- Exercise prompt -
In the entries below, the lines from the one with "ATOM 180 C C" through the one with "ATOM 185 C C" are to be copied exactly; both ends count.

- Material provided -
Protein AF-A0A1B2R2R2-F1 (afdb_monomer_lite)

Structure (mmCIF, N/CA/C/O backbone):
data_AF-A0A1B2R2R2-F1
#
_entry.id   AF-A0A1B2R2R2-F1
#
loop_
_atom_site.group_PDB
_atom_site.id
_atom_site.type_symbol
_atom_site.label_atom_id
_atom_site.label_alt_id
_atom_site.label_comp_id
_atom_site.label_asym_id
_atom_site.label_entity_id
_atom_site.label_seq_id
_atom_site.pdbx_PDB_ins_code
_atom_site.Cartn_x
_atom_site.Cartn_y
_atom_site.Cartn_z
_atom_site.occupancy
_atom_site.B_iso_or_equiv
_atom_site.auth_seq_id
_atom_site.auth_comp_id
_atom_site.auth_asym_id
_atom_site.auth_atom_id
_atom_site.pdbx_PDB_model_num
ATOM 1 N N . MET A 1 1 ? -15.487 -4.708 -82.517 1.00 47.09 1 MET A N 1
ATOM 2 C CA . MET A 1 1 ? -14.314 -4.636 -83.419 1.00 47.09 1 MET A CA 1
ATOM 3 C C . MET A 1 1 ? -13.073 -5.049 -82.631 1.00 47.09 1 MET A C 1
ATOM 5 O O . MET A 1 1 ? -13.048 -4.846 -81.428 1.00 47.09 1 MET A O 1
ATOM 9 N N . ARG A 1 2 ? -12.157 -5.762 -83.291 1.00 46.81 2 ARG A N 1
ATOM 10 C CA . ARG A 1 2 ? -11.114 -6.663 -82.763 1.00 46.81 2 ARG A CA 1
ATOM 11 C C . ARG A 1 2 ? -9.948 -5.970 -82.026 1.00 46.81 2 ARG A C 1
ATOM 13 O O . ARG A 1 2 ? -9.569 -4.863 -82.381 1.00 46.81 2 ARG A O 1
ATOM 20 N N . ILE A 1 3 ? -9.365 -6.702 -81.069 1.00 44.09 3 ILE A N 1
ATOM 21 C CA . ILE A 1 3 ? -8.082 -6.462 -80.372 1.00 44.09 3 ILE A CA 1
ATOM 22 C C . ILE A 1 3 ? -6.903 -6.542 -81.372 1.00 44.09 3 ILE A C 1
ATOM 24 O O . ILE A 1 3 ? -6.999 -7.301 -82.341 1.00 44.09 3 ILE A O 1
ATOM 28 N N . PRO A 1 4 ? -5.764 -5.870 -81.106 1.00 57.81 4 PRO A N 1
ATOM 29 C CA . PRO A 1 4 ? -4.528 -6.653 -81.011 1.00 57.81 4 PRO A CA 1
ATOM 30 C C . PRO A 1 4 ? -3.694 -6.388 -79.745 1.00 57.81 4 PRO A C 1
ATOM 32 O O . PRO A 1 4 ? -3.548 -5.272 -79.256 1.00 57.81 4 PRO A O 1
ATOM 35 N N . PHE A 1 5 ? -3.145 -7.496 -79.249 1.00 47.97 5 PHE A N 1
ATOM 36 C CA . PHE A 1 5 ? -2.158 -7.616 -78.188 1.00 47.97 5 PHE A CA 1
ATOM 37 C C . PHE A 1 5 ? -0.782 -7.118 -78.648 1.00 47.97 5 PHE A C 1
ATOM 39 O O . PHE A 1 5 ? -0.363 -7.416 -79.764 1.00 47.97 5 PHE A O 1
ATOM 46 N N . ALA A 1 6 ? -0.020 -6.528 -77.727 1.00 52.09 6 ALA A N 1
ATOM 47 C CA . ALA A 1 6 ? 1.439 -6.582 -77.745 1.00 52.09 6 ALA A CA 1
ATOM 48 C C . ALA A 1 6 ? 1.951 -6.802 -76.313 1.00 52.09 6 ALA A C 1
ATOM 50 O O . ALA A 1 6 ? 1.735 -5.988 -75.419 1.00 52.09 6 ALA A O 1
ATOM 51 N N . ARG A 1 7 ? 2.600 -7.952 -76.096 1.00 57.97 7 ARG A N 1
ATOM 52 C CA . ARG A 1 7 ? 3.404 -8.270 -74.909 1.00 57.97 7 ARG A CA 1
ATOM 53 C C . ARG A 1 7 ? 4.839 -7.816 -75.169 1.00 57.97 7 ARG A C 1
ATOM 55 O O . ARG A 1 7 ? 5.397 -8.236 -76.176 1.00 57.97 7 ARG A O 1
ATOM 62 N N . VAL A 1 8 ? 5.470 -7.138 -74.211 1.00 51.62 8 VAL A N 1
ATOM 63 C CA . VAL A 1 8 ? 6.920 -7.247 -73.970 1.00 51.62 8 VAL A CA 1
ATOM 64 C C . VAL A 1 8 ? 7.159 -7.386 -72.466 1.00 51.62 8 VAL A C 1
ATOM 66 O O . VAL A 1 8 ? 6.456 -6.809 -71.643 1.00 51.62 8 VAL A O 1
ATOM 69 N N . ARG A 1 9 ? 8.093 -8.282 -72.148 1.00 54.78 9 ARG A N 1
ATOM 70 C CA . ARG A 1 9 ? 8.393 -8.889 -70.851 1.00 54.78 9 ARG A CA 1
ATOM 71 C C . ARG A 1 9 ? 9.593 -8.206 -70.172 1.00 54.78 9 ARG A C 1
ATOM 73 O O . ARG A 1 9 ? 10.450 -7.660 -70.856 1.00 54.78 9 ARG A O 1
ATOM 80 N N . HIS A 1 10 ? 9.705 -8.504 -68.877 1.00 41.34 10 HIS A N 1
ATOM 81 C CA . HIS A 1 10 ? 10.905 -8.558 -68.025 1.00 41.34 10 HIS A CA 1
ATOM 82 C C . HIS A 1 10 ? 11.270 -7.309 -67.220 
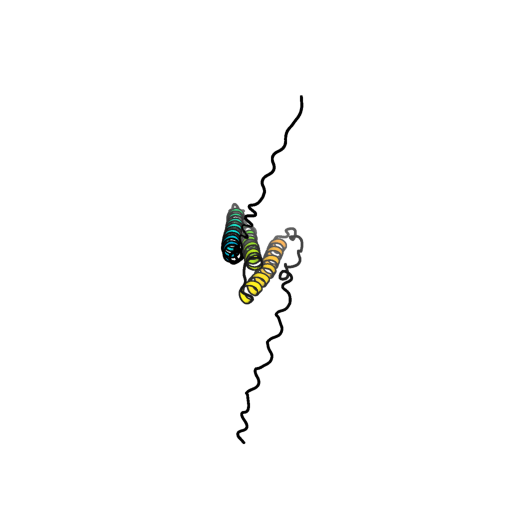1.00 41.34 10 HIS A C 1
ATOM 84 O O . HIS A 1 10 ? 11.681 -6.284 -67.745 1.00 41.34 10 HIS A O 1
ATOM 90 N N . GLY A 1 11 ? 11.209 -7.497 -65.903 1.00 39.16 11 GLY A N 1
ATOM 91 C CA . GLY A 1 11 ? 11.748 -6.601 -64.893 1.00 39.16 11 GLY A CA 1
ATOM 92 C C . GLY A 1 11 ? 11.309 -7.054 -63.507 1.00 39.16 11 GLY A C 1
ATOM 93 O O . GLY A 1 11 ? 10.566 -6.349 -62.838 1.00 39.16 11 GLY A O 1
ATOM 94 N N . ALA A 1 12 ? 11.697 -8.266 -63.102 1.00 50.22 12 ALA A N 1
ATOM 95 C CA . ALA A 1 12 ? 11.605 -8.662 -61.704 1.00 50.22 12 ALA A CA 1
ATOM 96 C C . ALA A 1 12 ? 12.575 -7.783 -60.901 1.00 50.22 12 ALA A C 1
ATOM 98 O O . ALA A 1 12 ? 13.784 -7.975 -60.978 1.00 50.22 12 ALA A O 1
ATOM 99 N N . ALA A 1 13 ? 12.048 -6.826 -60.143 1.00 42.81 13 ALA A N 1
ATOM 100 C CA . ALA A 1 13 ? 12.767 -6.214 -59.037 1.00 42.81 13 ALA A CA 1
ATOM 101 C C . ALA A 1 13 ? 12.228 -6.842 -57.751 1.00 42.81 13 ALA A C 1
ATOM 103 O O . ALA A 1 13 ? 11.275 -6.364 -57.140 1.00 42.81 13 ALA A O 1
ATOM 104 N N . VAL A 1 14 ? 12.827 -7.973 -57.384 1.00 48.00 14 VAL A N 1
ATOM 105 C CA . VAL A 1 14 ? 12.782 -8.481 -56.016 1.00 48.00 14 VAL A CA 1
ATOM 106 C C . VAL A 1 14 ? 13.573 -7.484 -55.175 1.00 48.00 14 VAL A C 1
ATOM 108 O O . VAL A 1 14 ? 14.800 -7.517 -55.160 1.00 48.00 14 VAL A O 1
ATOM 111 N N . LEU A 1 15 ? 12.882 -6.565 -54.503 1.00 44.09 15 LEU A N 1
ATOM 112 C CA . LEU A 1 15 ? 13.462 -5.854 -53.369 1.00 44.09 15 LEU A CA 1
ATOM 113 C C . LEU A 1 15 ? 13.265 -6.732 -52.138 1.00 44.09 15 LEU A C 1
ATOM 115 O O . LEU A 1 15 ? 12.252 -6.678 -51.446 1.00 44.09 15 LEU A O 1
ATOM 119 N N . LEU A 1 16 ? 14.258 -7.588 -51.915 1.00 44.78 16 LEU A N 1
ATOM 120 C CA . LEU A 1 16 ? 14.460 -8.314 -50.672 1.00 44.78 16 LEU A CA 1
ATOM 121 C C . LEU A 1 16 ? 14.929 -7.286 -49.632 1.00 44.78 16 LEU A C 1
ATOM 123 O O . LEU A 1 16 ? 16.122 -7.041 -49.470 1.00 44.78 16 LEU A O 1
ATOM 127 N N . ALA A 1 17 ? 13.983 -6.630 -48.959 1.00 49.75 17 ALA A N 1
ATOM 128 C CA . ALA A 1 17 ? 14.286 -5.860 -47.761 1.00 49.75 17 ALA A CA 1
ATOM 129 C C . ALA A 1 17 ? 14.532 -6.844 -46.609 1.00 49.75 17 ALA A C 1
ATOM 131 O O . ALA A 1 17 ? 13.638 -7.174 -45.835 1.00 49.75 17 ALA A O 1
ATOM 132 N N . ALA A 1 18 ? 15.762 -7.345 -46.526 1.00 52.75 18 ALA A N 1
ATOM 133 C CA . ALA A 1 18 ? 16.296 -7.935 -45.311 1.00 52.75 18 ALA A CA 1
ATOM 134 C C . ALA A 1 18 ? 16.660 -6.794 -44.348 1.00 52.75 18 ALA A C 1
ATOM 136 O O . ALA A 1 18 ? 17.799 -6.335 -44.315 1.00 52.75 18 ALA A O 1
ATOM 137 N N . SER A 1 19 ? 15.690 -6.301 -43.580 1.00 55.47 19 SER A N 1
ATOM 138 C CA . SER A 1 19 ? 15.990 -5.525 -42.377 1.00 55.47 19 SER A CA 1
ATOM 139 C C . SER A 1 19 ? 16.097 -6.496 -41.210 1.00 55.47 19 SER A C 1
ATOM 141 O O . SER A 1 19 ? 15.106 -7.097 -40.794 1.00 55.47 19 SER A O 1
ATOM 143 N N . LEU A 1 20 ? 17.326 -6.664 -40.728 1.00 54.31 20 LEU A N 1
ATOM 144 C CA . LEU A 1 20 ? 17.663 -7.393 -39.518 1.00 54.31 20 LEU A CA 1
ATOM 145 C C . LEU A 1 20 ? 16.749 -6.968 -38.359 1.00 54.31 20 LEU A C 1
ATOM 147 O O . LEU A 1 20 ? 16.687 -5.792 -38.004 1.00 54.31 20 LEU A O 1
ATOM 151 N N . GLY A 1 21 ? 16.078 -7.942 -37.748 1.00 51.41 21 GLY A N 1
ATOM 152 C CA . GLY A 1 21 ? 15.384 -7.772 -36.477 1.00 51.41 21 GLY A CA 1
ATOM 153 C C . GLY A 1 21 ? 16.387 -7.592 -35.339 1.00 51.41 21 GLY A C 1
ATOM 154 O O . GLY A 1 21 ? 16.721 -8.548 -34.652 1.00 51.41 21 GLY A O 1
ATOM 155 N N . LEU A 1 22 ? 16.874 -6.369 -35.145 1.00 57.09 22 LEU A N 1
ATOM 156 C CA . LEU A 1 22 ? 17.519 -5.921 -33.911 1.00 57.09 22 LEU A CA 1
ATOM 157 C C . LEU A 1 22 ? 16.792 -4.651 -33.458 1.00 57.09 22 LEU A C 1
ATOM 159 O O . LEU A 1 22 ? 17.047 -3.573 -33.987 1.00 57.09 22 LEU A O 1
ATOM 163 N N . GLY A 1 23 ? 15.859 -4.771 -32.509 1.00 52.47 23 GLY A N 1
ATOM 164 C CA . GLY A 1 23 ? 15.186 -3.585 -31.963 1.00 52.47 23 GLY A CA 1
ATOM 165 C C . GLY A 1 23 ? 13.977 -3.792 -31.049 1.00 52.47 23 GLY A C 1
ATOM 166 O O . GLY A 1 23 ? 13.495 -2.812 -30.493 1.00 52.47 23 GLY A O 1
ATOM 167 N N . ALA A 1 24 ? 13.485 -5.018 -30.842 1.00 54.94 24 ALA A N 1
ATOM 168 C CA . ALA A 1 24 ? 12.278 -5.234 -30.031 1.00 54.94 24 ALA A CA 1
ATOM 169 C C . ALA A 1 24 ? 12.486 -5.055 -28.508 1.00 54.94 24 ALA A C 1
ATOM 171 O O . ALA A 1 24 ? 11.518 -4.887 -27.777 1.00 54.94 24 ALA A O 1
ATOM 172 N N . SER A 1 25 ? 13.728 -5.079 -28.011 1.00 57.06 25 SER A N 1
ATOM 173 C CA . SER A 1 25 ? 14.008 -5.122 -26.566 1.00 57.06 25 SER A CA 1
ATOM 174 C C . SER A 1 25 ? 14.110 -3.756 -25.878 1.00 57.06 25 SER A C 1
ATOM 176 O O . SER A 1 25 ? 13.853 -3.670 -24.682 1.00 57.06 25 SER A O 1
ATOM 178 N N . ALA A 1 26 ? 14.475 -2.690 -26.596 1.00 57.72 26 ALA A N 1
ATOM 179 C CA . ALA A 1 26 ? 14.656 -1.365 -25.991 1.00 57.72 26 ALA A CA 1
ATOM 180 C C . ALA A 1 26 ? 13.329 -0.615 -25.767 1.00 57.72 26 ALA A C 1
ATOM 182 O O . ALA A 1 26 ? 13.230 0.161 -24.823 1.00 57.72 26 ALA A O 1
ATOM 183 N N . TRP A 1 27 ? 12.312 -0.871 -26.598 1.00 58.19 27 TRP A N 1
ATOM 184 C CA . TRP A 1 27 ? 10.975 -0.279 -26.445 1.00 58.19 27 TRP A CA 1
ATOM 185 C C . TRP A 1 27 ? 10.232 -0.855 -25.231 1.00 58.19 27 TRP A C 1
ATOM 187 O O . TRP A 1 27 ? 9.749 -0.098 -24.398 1.00 58.19 27 TRP A O 1
ATOM 197 N N . SER A 1 28 ? 10.270 -2.181 -25.048 1.00 64.56 28 SER A N 1
ATOM 198 C CA . SER A 1 28 ? 9.596 -2.862 -23.930 1.00 64.56 28 SER A CA 1
ATOM 199 C C . SER A 1 28 ? 10.070 -2.394 -22.552 1.00 64.56 28 SER A C 1
ATOM 201 O O . SER A 1 28 ? 9.255 -2.257 -21.653 1.00 64.56 28 SER A O 1
ATOM 203 N N . ALA A 1 29 ? 11.366 -2.114 -22.367 1.00 69.06 29 ALA A N 1
ATOM 204 C CA . ALA A 1 29 ? 11.872 -1.665 -21.067 1.00 69.06 29 ALA A CA 1
ATOM 205 C C . ALA A 1 29 ? 11.403 -0.245 -20.695 1.00 69.06 29 ALA A C 1
ATOM 207 O O . ALA A 1 29 ? 11.234 0.045 -19.514 1.00 69.06 29 ALA A O 1
ATOM 208 N N . GLY A 1 30 ? 11.204 0.633 -21.685 1.00 77.94 30 GLY A N 1
ATOM 209 C CA . GLY A 1 30 ? 10.647 1.970 -21.462 1.00 77.94 30 GLY A CA 1
ATOM 210 C C . GLY A 1 30 ? 9.145 1.935 -21.175 1.00 77.94 30 GLY A C 1
ATOM 211 O O . GLY A 1 30 ? 8.670 2.678 -20.318 1.00 77.94 30 GLY A O 1
ATOM 212 N N . ASP A 1 31 ? 8.424 1.034 -21.844 1.00 86.69 31 ASP A N 1
ATOM 213 C CA . ASP A 1 31 ? 6.990 0.830 -21.633 1.00 86.69 31 ASP A CA 1
ATOM 214 C C . ASP A 1 31 ? 6.700 0.213 -20.247 1.00 86.69 31 ASP A C 1
ATOM 216 O O . ASP A 1 31 ? 5.785 0.667 -19.557 1.00 86.69 31 ASP A O 1
ATOM 220 N N . ASP A 1 32 ? 7.520 -0.750 -19.798 1.00 92.88 32 ASP A N 1
ATOM 221 C CA . ASP A 1 32 ? 7.408 -1.378 -18.470 1.00 92.88 32 ASP A CA 1
ATOM 222 C C . ASP A 1 32 ? 7.611 -0.364 -17.330 1.00 92.88 32 ASP A C 1
ATOM 224 O O . ASP A 1 32 ? 6.837 -0.335 -16.373 1.00 92.88 32 ASP A O 1
ATOM 228 N N . GLU A 1 33 ? 8.628 0.499 -17.431 1.00 95.31 33 GLU A N 1
ATOM 229 C CA . GLU A 1 33 ? 8.904 1.523 -16.412 1.00 95.31 33 GLU A CA 1
ATOM 230 C C . GLU A 1 33 ? 7.773 2.559 -16.339 1.00 95.31 33 GLU A C 1
ATOM 232 O O . GLU A 1 33 ? 7.327 2.939 -15.255 1.00 95.31 33 GLU A O 1
ATOM 237 N N . ALA A 1 34 ? 7.258 2.998 -17.492 1.00 97.06 34 ALA A N 1
ATOM 238 C CA . ALA A 1 34 ? 6.133 3.927 -17.535 1.00 97.06 34 ALA A CA 1
ATOM 239 C C . ALA A 1 34 ? 4.871 3.326 -16.889 1.00 97.06 34 ALA A C 1
ATOM 241 O O . ALA A 1 34 ? 4.171 4.020 -16.147 1.00 97.06 34 ALA A O 1
ATOM 242 N N . ALA A 1 35 ? 4.597 2.040 -17.132 1.00 97.00 35 ALA A N 1
ATOM 243 C CA . ALA A 1 35 ? 3.484 1.324 -16.515 1.00 97.00 35 ALA A CA 1
ATOM 244 C C . ALA A 1 35 ? 3.666 1.166 -14.995 1.00 97.00 35 ALA A C 1
ATOM 246 O O . ALA A 1 35 ? 2.739 1.462 -14.238 1.00 97.00 35 ALA A O 1
ATOM 247 N N . PHE A 1 36 ? 4.867 0.792 -14.539 1.00 97.38 36 PHE A N 1
ATOM 248 C CA . PHE A 1 36 ? 5.212 0.711 -13.116 1.00 97.38 36 PHE A CA 1
ATOM 249 C C . PHE A 1 36 ? 4.963 2.038 -12.386 1.00 97.38 36 PHE A C 1
ATOM 251 O O . PHE A 1 36 ? 4.279 2.073 -11.360 1.00 97.38 36 PHE A O 1
ATOM 258 N N . LEU A 1 37 ? 5.466 3.149 -12.935 1.00 98.19 37 LEU A N 1
ATOM 259 C CA . LEU A 1 37 ? 5.279 4.478 -12.350 1.00 98.19 37 LEU A CA 1
ATOM 260 C C . LEU A 1 37 ? 3.801 4.886 -12.320 1.00 98.19 37 LEU A C 1
ATOM 262 O O . LEU A 1 37 ? 3.337 5.434 -11.320 1.00 98.19 37 LEU A O 1
ATOM 266 N N . ALA A 1 38 ? 3.048 4.609 -13.387 1.00 98.38 38 ALA A N 1
ATOM 267 C CA . ALA A 1 38 ? 1.622 4.918 -13.449 1.00 98.38 38 ALA A CA 1
ATOM 268 C C . ALA A 1 38 ? 0.812 4.140 -12.397 1.00 98.38 38 ALA A C 1
ATOM 270 O O . ALA A 1 38 ? -0.036 4.724 -11.719 1.00 98.38 38 ALA A O 1
ATOM 271 N N . GLU A 1 39 ? 1.090 2.846 -12.222 1.00 98.19 39 GLU A N 1
ATOM 272 C CA . GLU A 1 39 ? 0.435 2.024 -11.201 1.00 98.19 39 GLU A CA 1
ATOM 273 C C . GLU A 1 39 ? 0.769 2.486 -9.782 1.00 98.19 39 GLU A C 1
ATOM 275 O O . GLU A 1 39 ? -0.142 2.627 -8.962 1.00 98.19 39 GLU A O 1
ATOM 280 N N . ASN A 1 40 ? 2.041 2.781 -9.502 1.00 98.62 40 ASN A N 1
ATOM 281 C CA . ASN A 1 40 ? 2.465 3.275 -8.194 1.00 98.62 40 ASN A CA 1
ATOM 282 C C . ASN A 1 40 ? 1.855 4.638 -7.868 1.00 98.62 40 ASN A C 1
ATOM 284 O O . ASN A 1 40 ? 1.383 4.838 -6.752 1.00 98.62 40 ASN A O 1
ATOM 288 N N . ASN A 1 41 ? 1.803 5.559 -8.833 1.00 98.69 41 ASN A N 1
ATOM 289 C CA . ASN A 1 41 ? 1.139 6.848 -8.642 1.00 98.69 41 ASN A CA 1
ATOM 290 C C . ASN A 1 41 ? -0.344 6.656 -8.316 1.00 98.69 41 ASN A C 1
ATOM 292 O O . ASN A 1 41 ? -0.839 7.216 -7.343 1.00 98.69 41 ASN A O 1
ATOM 296 N N . ALA A 1 42 ? -1.038 5.789 -9.058 1.00 98.69 42 ALA A N 1
ATOM 297 C CA . ALA A 1 42 ? -2.442 5.503 -8.794 1.00 98.69 42 ALA A CA 1
ATOM 298 C C . ALA A 1 42 ? -2
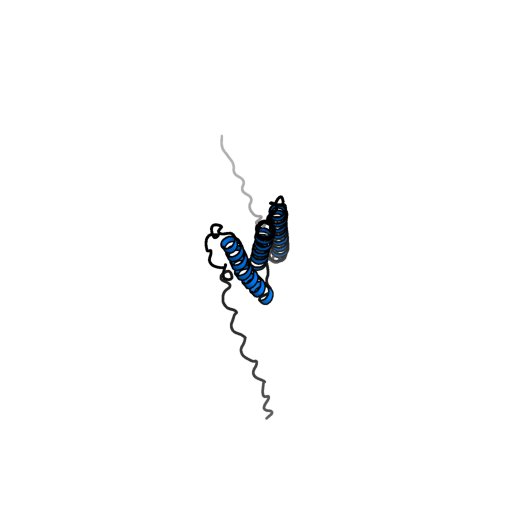.667 4.841 -7.418 1.00 98.69 42 ALA A C 1
ATOM 300 O O . ALA A 1 42 ? -3.676 5.116 -6.766 1.00 98.69 42 ALA A O 1
ATOM 301 N N . ALA A 1 43 ? -1.751 3.975 -6.970 1.00 98.50 43 ALA A N 1
ATOM 302 C CA . ALA A 1 43 ? -1.784 3.374 -5.636 1.00 98.50 43 ALA A CA 1
ATOM 303 C C . ALA A 1 43 ? -1.579 4.425 -4.534 1.00 98.50 43 ALA A C 1
ATOM 305 O O . ALA A 1 43 ? -2.353 4.476 -3.577 1.00 98.50 43 ALA A O 1
ATOM 306 N N . MET A 1 44 ? -0.590 5.310 -4.696 1.00 98.56 44 MET A N 1
ATOM 307 C CA . MET A 1 44 ? -0.341 6.415 -3.769 1.00 98.56 44 MET A CA 1
ATOM 308 C C . MET A 1 44 ? -1.524 7.387 -3.709 1.00 98.56 44 MET A C 1
ATOM 310 O O . MET A 1 44 ? -1.927 7.777 -2.616 1.00 98.56 44 MET A O 1
ATOM 314 N N . ASP A 1 45 ? -2.139 7.723 -4.843 1.00 98.50 45 ASP A N 1
ATOM 315 C CA . ASP A 1 45 ? -3.317 8.596 -4.885 1.00 98.50 45 ASP A CA 1
ATOM 316 C C . ASP A 1 45 ? -4.497 7.988 -4.114 1.00 98.50 45 ASP A C 1
ATOM 318 O O . ASP A 1 45 ? -5.128 8.663 -3.295 1.00 98.50 45 ASP A O 1
ATOM 322 N N . ARG A 1 46 ? -4.775 6.691 -4.315 1.00 98.38 46 ARG A N 1
ATOM 323 C CA . ARG A 1 46 ? -5.812 5.968 -3.556 1.00 98.38 46 ARG A CA 1
ATOM 324 C C . ARG A 1 46 ? -5.496 5.913 -2.066 1.00 98.38 46 ARG A C 1
ATOM 326 O O . ARG A 1 46 ? -6.392 6.136 -1.252 1.00 98.38 46 ARG A O 1
ATOM 333 N N . MET A 1 47 ? -4.242 5.640 -1.713 1.00 98.19 47 MET A N 1
ATOM 334 C CA . MET A 1 47 ? -3.770 5.618 -0.331 1.00 98.19 47 MET A CA 1
ATOM 335 C C . MET A 1 47 ? -4.000 6.971 0.349 1.00 98.19 47 MET A C 1
ATOM 337 O O . MET A 1 47 ? -4.635 7.033 1.400 1.00 98.19 47 MET A O 1
ATOM 341 N N . MET A 1 48 ? -3.538 8.060 -0.268 1.00 98.31 48 MET A N 1
ATOM 342 C CA . MET A 1 48 ? -3.691 9.417 0.259 1.00 98.31 48 MET A CA 1
ATOM 343 C C . MET A 1 48 ? -5.163 9.816 0.387 1.00 98.31 48 MET A C 1
ATOM 345 O O . MET A 1 48 ? -5.557 10.377 1.409 1.00 98.31 48 MET A O 1
ATOM 349 N N . ALA A 1 49 ? -5.992 9.481 -0.606 1.00 97.56 49 ALA A N 1
ATOM 350 C CA . ALA A 1 49 ? -7.431 9.720 -0.542 1.00 97.56 49 ALA A CA 1
ATOM 351 C C . ALA A 1 49 ? -8.102 8.930 0.595 1.00 97.56 49 ALA A C 1
ATOM 353 O O . ALA A 1 49 ? -8.961 9.468 1.288 1.00 97.56 49 ALA A O 1
ATOM 354 N N . GLY A 1 50 ? -7.695 7.676 0.818 1.00 95.88 50 GLY A N 1
ATOM 355 C CA . GLY A 1 50 ? -8.206 6.843 1.907 1.00 95.88 50 GLY A CA 1
ATOM 356 C C . GLY A 1 50 ? -7.794 7.343 3.294 1.00 95.88 50 GLY A C 1
ATOM 357 O O . GLY A 1 50 ? -8.607 7.324 4.213 1.00 95.88 50 GLY A O 1
ATOM 358 N N . MET A 1 51 ? -6.560 7.839 3.438 1.00 96.75 51 MET A N 1
ATOM 359 C CA . MET A 1 51 ? -6.056 8.406 4.696 1.00 96.75 51 MET A CA 1
ATOM 360 C C . MET A 1 51 ? -6.691 9.754 5.056 1.00 96.75 51 MET A C 1
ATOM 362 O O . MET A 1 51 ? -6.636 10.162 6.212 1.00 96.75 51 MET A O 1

- Result for this exercise -
ATOM 180 C C . ALA A 1 26 ? 13.329 -0.615 -25.767 1.00 57.72 26 ALA A C 1
ATOM 182 O O . ALA A 1 26 ? 13.230 0.161 -24.823 1.00 57.72 26 ALA A O 1
ATOM 183 N N . TRP A 1 27 ? 12.312 -0.871 -26.598 1.00 58.19 27 TRP A N 1
ATOM 184 C CA . TRP A 1 27 ? 10.975 -0.279 -26.445 1.00 58.19 27 TRP A CA 1
ATOM 185 C C . TRP A 1 27 ? 10.232 -0.855 -25.231 1.00 58.19 27 TRP A C 1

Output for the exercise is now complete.